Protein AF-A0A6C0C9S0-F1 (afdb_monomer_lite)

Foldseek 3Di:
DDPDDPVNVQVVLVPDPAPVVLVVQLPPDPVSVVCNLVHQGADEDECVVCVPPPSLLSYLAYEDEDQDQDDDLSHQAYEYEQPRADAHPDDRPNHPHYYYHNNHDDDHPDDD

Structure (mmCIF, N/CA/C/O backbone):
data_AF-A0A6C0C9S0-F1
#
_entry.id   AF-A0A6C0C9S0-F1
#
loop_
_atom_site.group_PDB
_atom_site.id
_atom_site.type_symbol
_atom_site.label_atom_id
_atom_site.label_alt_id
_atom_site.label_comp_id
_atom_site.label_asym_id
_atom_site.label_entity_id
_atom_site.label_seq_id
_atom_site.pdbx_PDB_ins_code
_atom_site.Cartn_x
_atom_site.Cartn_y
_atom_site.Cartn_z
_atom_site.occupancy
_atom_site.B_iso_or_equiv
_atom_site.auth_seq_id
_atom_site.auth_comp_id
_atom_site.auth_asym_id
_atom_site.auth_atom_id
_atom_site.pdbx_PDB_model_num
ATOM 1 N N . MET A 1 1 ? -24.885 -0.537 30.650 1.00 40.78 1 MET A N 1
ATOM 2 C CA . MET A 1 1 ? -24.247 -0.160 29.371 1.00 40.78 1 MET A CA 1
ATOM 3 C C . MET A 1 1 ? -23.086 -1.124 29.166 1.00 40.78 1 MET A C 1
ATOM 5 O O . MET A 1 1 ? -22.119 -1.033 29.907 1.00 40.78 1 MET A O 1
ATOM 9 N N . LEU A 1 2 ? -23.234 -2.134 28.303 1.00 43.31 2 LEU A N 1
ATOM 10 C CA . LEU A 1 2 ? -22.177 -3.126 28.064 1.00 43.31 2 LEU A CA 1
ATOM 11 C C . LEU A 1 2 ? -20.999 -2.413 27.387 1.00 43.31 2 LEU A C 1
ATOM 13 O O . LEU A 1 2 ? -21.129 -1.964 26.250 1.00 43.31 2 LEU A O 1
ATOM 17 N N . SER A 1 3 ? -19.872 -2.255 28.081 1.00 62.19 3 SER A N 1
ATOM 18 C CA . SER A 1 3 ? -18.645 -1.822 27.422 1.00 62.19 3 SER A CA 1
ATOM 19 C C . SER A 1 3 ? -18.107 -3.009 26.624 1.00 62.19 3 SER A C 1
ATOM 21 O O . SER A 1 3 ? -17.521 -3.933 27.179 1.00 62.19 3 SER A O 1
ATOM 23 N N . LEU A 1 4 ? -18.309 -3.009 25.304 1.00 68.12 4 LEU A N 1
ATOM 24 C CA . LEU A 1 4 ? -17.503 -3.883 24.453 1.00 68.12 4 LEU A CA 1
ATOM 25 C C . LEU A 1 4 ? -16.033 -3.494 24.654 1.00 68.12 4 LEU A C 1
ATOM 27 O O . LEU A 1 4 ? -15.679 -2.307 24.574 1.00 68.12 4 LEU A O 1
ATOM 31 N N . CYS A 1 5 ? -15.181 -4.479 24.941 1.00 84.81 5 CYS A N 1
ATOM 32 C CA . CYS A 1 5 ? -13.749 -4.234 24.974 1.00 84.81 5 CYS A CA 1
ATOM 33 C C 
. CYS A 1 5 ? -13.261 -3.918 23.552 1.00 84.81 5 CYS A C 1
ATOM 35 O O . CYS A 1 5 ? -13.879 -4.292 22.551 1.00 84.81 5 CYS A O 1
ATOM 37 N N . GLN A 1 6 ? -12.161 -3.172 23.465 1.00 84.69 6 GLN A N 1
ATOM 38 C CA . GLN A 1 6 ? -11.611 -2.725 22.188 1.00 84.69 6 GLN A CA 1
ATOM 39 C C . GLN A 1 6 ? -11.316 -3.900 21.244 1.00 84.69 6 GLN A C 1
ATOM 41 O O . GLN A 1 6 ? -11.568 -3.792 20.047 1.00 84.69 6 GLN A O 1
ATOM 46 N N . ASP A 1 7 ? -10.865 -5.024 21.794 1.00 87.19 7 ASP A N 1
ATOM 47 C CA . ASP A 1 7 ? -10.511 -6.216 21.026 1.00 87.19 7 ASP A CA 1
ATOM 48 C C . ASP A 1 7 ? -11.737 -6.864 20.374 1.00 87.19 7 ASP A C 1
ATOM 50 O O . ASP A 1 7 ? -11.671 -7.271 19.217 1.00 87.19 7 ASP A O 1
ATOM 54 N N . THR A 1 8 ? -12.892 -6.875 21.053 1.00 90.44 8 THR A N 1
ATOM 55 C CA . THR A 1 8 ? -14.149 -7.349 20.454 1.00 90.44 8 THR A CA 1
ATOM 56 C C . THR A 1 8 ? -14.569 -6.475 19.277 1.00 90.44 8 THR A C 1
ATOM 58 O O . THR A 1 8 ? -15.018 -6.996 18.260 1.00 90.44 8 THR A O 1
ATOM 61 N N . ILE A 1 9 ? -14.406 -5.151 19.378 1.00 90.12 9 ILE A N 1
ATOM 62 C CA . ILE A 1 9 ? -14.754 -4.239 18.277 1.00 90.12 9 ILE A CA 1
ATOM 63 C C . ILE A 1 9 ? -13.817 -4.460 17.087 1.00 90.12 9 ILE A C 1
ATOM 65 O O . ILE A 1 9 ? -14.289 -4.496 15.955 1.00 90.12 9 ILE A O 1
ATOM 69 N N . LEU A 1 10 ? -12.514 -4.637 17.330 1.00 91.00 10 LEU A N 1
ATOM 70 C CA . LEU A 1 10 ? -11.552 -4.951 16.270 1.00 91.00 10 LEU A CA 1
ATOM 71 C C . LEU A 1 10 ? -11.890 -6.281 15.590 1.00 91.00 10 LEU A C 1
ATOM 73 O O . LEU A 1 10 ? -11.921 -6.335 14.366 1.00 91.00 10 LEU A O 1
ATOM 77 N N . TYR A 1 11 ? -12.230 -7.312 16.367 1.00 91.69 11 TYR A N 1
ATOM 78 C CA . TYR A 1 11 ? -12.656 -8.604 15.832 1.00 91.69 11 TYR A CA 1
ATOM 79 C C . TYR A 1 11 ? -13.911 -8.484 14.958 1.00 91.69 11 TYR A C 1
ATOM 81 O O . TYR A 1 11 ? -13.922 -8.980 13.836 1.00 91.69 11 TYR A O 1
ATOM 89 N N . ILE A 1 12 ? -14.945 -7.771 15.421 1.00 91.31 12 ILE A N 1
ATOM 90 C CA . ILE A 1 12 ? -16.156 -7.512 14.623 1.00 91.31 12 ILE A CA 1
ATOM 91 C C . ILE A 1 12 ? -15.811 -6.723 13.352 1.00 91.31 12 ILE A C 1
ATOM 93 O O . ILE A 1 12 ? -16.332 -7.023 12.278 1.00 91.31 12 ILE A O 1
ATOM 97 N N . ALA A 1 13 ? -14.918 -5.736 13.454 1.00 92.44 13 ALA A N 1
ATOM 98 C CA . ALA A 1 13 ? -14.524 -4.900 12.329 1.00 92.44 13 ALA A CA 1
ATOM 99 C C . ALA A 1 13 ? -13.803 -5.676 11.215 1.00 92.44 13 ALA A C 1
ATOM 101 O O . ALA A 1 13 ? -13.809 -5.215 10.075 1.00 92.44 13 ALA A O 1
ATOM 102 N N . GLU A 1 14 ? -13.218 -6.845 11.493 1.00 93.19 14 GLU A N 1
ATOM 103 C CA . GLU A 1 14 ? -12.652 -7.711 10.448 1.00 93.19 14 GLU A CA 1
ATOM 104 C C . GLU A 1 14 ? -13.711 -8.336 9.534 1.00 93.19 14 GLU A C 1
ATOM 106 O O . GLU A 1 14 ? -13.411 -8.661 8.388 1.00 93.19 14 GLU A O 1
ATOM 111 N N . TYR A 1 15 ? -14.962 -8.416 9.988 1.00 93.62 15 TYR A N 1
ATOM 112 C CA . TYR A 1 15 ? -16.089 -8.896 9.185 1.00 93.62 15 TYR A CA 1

※ ※ ※

__EXERCISE GOAL__
Exactly and in full, write out the lines from the one containing "ATOM 98 C CA" through the end of the listing.

__RESULT__
ATOM 98 C CA . ALA A 1 13 ? -14.524 -4.900 12.329 1.00 92.44 13 ALA A CA 1
ATOM 99 C C . ALA A 1 13 ? -13.803 -5.676 11.215 1.00 92.44 13 ALA A C 1
ATOM 101 O O . ALA A 1 13 ? -13.809 -5.215 10.075 1.00 92.44 13 ALA A O 1
ATOM 102 N N . GLU A 1 14 ? -13.218 -6.845 11.493 1.00 93.19 14 GLU A N 1
ATOM 103 C CA . GLU A 1 14 ? -12.652 -7.711 10.448 1.00 93.19 14 GLU A CA 1
ATOM 104 C C . GLU A 1 14 ? -13.711 -8.336 9.534 1.00 93.19 14 GLU A C 1
ATOM 106 O O . GLU A 1 14 ? -13.411 -8.661 8.388 1.00 93.19 14 GLU A O 1
ATOM 111 N N . TYR A 1 15 ? -14.962 -8.416 9.988 1.00 93.62 15 TYR A N 1
ATOM 112 C CA . TYR A 1 15 ? -16.089 -8.896 9.185 1.00 93.62 15 TYR A CA 1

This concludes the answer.